Prompt: Reproduce the top of the data verbatim, through and including the line that contains "Radius of gyration: 25.73".

Material for this task:
--------------------
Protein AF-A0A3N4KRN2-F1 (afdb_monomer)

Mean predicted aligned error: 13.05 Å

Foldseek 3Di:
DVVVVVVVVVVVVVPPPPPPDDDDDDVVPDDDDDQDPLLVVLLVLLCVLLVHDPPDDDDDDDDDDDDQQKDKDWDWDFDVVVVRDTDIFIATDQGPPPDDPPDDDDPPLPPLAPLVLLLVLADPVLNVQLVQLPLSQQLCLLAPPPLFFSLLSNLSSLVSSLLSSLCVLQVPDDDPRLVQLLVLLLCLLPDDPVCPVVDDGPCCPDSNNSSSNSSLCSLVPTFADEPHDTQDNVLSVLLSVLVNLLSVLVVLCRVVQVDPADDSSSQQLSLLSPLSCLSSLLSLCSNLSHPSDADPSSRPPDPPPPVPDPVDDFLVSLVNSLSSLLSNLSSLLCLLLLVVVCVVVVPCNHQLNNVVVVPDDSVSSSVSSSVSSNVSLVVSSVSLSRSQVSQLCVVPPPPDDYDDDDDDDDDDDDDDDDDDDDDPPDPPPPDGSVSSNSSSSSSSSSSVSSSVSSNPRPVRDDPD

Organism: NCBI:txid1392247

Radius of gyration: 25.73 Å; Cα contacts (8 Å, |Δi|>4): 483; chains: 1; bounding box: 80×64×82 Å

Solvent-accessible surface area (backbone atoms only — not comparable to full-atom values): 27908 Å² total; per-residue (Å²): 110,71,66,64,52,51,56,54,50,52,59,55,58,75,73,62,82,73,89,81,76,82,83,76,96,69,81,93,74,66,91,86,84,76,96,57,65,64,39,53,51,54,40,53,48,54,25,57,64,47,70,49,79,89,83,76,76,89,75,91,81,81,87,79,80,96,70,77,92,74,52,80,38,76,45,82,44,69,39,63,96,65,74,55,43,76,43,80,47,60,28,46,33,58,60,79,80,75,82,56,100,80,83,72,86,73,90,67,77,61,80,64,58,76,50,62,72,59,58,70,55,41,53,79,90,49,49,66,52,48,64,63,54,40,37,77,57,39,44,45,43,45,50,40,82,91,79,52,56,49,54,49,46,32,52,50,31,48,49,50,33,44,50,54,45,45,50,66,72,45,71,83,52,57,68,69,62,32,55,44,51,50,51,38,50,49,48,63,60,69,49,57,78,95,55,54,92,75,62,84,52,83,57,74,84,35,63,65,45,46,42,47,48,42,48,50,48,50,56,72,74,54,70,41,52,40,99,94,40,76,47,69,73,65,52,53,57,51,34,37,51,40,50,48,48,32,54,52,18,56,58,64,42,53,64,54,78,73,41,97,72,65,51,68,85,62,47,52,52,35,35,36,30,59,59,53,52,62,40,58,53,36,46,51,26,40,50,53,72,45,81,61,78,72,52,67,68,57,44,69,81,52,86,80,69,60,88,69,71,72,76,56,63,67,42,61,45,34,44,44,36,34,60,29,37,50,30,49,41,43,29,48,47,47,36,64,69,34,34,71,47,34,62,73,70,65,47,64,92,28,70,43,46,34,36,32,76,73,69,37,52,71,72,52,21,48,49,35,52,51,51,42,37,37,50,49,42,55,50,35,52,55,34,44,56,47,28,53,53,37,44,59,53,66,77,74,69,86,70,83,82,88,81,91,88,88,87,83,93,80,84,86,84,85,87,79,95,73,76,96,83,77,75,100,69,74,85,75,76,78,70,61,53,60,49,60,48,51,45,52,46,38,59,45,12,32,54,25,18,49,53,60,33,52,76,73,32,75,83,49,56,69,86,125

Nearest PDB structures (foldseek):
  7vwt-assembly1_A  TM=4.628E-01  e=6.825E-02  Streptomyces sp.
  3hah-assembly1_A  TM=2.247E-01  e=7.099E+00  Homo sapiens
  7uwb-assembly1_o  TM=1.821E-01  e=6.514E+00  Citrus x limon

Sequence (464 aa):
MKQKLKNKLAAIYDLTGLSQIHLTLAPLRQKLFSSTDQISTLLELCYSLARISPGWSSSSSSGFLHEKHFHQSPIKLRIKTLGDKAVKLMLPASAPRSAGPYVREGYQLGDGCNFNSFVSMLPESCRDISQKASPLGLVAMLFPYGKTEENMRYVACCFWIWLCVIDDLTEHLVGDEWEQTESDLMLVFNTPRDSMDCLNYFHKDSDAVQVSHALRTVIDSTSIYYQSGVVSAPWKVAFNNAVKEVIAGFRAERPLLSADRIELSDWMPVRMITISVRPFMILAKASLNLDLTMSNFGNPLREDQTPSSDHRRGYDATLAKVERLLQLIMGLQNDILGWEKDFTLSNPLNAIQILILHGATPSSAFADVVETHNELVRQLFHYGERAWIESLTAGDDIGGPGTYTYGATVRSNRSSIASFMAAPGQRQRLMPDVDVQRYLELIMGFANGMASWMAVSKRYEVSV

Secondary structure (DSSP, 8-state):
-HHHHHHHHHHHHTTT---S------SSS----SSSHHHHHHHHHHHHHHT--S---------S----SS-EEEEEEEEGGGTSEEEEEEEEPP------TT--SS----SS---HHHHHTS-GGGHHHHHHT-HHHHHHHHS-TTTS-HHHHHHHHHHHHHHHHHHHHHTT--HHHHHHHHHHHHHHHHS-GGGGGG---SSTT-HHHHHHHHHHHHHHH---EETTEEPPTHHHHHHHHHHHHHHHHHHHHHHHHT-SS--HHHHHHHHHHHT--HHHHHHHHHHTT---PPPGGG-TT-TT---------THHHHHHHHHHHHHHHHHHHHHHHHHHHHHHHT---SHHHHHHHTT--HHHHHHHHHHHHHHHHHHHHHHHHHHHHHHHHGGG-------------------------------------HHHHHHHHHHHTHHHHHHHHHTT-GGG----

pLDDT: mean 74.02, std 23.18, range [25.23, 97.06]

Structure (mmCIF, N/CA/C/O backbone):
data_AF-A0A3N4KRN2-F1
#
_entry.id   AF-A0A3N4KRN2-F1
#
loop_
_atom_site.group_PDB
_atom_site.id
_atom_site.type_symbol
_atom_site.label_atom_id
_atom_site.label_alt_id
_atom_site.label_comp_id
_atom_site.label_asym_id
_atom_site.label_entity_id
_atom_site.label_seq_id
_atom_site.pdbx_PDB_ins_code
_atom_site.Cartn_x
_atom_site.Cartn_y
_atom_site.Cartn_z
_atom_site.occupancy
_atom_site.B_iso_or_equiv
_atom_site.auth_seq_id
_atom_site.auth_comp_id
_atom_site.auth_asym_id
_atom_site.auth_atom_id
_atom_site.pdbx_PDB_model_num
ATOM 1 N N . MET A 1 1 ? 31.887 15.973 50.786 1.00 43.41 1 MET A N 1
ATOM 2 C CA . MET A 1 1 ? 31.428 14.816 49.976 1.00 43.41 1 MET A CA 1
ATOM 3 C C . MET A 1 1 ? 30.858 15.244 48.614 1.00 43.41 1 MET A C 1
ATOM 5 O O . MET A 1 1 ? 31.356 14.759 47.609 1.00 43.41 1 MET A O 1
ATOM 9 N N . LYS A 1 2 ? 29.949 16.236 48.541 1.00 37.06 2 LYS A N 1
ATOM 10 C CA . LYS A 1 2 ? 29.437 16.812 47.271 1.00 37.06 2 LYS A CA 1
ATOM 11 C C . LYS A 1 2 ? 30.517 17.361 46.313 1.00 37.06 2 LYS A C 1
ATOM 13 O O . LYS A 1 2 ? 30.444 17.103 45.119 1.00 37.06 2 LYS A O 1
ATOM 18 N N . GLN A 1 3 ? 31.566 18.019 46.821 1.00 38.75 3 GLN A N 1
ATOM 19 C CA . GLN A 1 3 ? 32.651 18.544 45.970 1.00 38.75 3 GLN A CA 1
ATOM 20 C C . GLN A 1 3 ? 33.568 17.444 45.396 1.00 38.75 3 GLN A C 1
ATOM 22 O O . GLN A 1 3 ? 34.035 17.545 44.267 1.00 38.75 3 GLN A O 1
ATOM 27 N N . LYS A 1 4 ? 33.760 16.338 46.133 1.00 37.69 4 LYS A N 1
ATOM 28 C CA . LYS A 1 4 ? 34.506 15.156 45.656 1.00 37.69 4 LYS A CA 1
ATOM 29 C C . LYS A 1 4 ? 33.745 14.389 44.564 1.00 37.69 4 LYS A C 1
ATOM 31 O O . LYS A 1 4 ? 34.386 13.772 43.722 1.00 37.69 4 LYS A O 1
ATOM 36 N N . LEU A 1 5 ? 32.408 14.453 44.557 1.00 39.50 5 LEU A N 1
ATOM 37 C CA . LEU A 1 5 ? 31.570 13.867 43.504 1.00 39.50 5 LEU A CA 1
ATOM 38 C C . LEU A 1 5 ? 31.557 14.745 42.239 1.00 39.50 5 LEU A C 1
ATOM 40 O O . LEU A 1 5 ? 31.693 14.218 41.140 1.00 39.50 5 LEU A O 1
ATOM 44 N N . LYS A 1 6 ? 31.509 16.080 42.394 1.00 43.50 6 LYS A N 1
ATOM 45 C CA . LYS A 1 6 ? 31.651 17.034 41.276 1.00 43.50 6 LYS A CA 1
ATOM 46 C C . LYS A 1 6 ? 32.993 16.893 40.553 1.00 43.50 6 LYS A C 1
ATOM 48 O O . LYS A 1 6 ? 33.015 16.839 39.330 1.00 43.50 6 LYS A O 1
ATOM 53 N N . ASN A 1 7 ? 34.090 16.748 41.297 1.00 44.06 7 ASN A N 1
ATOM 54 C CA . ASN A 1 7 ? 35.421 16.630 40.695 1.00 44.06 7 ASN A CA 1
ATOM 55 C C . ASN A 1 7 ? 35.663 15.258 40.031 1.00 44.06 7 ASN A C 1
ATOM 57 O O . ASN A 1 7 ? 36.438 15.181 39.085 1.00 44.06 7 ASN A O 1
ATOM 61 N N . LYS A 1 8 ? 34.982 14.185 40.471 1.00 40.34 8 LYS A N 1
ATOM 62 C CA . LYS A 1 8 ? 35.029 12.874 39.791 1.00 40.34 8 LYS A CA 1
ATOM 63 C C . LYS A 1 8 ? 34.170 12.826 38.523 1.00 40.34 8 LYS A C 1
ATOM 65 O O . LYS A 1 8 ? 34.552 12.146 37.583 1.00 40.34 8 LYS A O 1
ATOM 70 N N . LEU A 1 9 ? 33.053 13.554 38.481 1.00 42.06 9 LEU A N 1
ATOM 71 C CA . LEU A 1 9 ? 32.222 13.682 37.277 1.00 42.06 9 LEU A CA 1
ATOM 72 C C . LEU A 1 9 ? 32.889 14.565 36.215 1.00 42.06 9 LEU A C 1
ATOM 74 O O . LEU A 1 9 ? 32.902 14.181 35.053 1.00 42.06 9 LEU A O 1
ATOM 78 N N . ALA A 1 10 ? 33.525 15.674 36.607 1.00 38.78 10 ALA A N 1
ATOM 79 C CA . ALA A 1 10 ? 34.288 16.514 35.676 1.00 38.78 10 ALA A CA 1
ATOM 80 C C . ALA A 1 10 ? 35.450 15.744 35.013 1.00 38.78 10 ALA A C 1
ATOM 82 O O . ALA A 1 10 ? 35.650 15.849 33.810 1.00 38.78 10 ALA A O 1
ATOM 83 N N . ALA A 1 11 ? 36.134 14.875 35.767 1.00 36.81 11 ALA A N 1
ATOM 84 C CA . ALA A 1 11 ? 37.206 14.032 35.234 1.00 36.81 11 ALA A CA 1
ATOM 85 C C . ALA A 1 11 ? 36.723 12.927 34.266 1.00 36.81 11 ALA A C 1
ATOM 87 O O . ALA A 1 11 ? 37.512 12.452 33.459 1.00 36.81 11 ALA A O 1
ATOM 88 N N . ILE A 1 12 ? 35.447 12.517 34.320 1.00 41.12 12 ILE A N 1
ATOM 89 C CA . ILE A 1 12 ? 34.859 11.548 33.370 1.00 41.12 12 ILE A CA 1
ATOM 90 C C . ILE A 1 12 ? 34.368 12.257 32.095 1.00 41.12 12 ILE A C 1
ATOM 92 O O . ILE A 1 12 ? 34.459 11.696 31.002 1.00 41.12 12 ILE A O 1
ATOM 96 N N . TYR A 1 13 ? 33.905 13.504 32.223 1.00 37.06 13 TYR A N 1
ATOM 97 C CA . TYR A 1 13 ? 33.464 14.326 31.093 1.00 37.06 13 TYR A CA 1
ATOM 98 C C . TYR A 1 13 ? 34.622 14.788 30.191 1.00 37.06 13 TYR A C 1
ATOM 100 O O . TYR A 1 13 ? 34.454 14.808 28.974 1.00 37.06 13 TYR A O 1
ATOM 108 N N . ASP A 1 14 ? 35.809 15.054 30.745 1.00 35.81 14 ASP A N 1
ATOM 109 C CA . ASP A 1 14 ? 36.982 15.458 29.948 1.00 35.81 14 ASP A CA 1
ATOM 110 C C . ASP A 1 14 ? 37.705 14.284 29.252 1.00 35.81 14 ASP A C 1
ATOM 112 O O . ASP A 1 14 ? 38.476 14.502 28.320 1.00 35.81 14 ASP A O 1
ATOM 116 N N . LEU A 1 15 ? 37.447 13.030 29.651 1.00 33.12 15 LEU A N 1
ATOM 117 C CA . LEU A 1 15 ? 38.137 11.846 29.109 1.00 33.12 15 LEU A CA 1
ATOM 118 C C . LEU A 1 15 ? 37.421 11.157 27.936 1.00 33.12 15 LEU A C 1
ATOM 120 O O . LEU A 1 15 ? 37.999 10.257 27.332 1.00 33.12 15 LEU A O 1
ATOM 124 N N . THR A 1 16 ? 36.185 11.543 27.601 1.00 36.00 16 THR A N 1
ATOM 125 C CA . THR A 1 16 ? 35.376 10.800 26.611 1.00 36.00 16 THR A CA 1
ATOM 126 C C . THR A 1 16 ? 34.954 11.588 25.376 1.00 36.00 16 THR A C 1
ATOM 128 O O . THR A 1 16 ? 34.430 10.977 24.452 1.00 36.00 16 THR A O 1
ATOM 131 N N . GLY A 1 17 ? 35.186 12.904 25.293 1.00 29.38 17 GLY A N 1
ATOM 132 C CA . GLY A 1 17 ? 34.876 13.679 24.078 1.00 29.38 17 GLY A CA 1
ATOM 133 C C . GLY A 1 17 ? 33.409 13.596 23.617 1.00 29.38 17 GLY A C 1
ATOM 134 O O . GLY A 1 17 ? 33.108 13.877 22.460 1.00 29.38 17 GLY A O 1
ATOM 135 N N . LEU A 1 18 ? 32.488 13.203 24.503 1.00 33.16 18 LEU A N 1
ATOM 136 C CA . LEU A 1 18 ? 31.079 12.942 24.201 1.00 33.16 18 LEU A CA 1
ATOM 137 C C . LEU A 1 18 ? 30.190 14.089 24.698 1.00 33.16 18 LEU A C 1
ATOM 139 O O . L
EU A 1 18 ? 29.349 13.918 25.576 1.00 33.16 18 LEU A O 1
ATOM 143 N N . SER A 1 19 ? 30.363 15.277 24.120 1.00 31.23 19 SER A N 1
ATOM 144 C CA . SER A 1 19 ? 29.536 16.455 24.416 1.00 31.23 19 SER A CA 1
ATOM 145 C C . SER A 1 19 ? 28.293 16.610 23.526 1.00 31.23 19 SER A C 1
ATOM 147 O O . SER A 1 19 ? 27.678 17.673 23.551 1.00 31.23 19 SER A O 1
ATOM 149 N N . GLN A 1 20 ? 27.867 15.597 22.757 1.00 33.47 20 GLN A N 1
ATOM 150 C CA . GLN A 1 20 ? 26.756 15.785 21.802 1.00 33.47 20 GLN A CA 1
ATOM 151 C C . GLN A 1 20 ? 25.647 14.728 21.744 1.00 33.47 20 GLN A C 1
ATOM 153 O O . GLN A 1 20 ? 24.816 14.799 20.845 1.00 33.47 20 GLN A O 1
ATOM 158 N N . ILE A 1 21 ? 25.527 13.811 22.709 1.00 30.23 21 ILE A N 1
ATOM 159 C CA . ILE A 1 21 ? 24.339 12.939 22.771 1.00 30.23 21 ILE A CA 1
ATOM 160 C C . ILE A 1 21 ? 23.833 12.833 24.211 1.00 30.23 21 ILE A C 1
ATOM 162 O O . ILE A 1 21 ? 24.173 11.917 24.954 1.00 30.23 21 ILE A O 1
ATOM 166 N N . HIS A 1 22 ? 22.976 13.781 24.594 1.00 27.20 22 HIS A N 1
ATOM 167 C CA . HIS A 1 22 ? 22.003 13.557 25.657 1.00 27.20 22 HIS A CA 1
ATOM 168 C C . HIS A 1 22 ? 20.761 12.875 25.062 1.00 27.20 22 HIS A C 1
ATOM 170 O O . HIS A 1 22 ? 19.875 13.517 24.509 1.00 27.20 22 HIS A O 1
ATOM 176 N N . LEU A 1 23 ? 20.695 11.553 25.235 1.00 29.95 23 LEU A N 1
--------------------
Solution to this exercise:
Protein AF-A0A3N4KRN2-F1 (afdb_monomer)

Mean predicted aligned error: 13.05 Å

Foldseek 3Di:
DVVVVVVVVVVVVVPPPPPPDDDDDDVVPDDDDDQDPLLVVLLVLLCVLLVHDPPDDDDDDDDDDDDQQKDKDWDWDFDVVVVRDTDIFIATDQGPPPDDPPDDDDPPLPPLAPLVLLLVLADPVLNVQLVQLPLSQQLCLLAPPPLFFSLLSNLSSLVSSLLSSLCVLQVPDDDPRLVQLLVLLLCLLPDDPVCPVVDDGPCCPDSNNSSSNSSLCSLVPTFADEPHDTQDNVLSVLLSVLVNLLSVLVVLCRVVQVDPADDSSSQQLSLLSPLSCLSSLLSLCSNLSHPSDADPSSRPPDPPPPVPDPVDDFLVSLVNSLSSLLSNLSSLLCLLLLVVVCVVVVPCNHQLNNVVVVPDDSVSSSVSSSVSSNVSLVVSSVSLSRSQVSQLCVVPPPPDDYDDDDDDDDDDDDDDDDDDDDDPPDPPPPDGSVSSNSSSSSSSSSSVSSSVSSNPRPVRDDPD

Organism: NCBI:txid1392247

Radius of gyration: 25.73 Å; Cα contacts (8 Å, |Δi|>4): 483; chains: 1; bounding box: 80×64×82 Å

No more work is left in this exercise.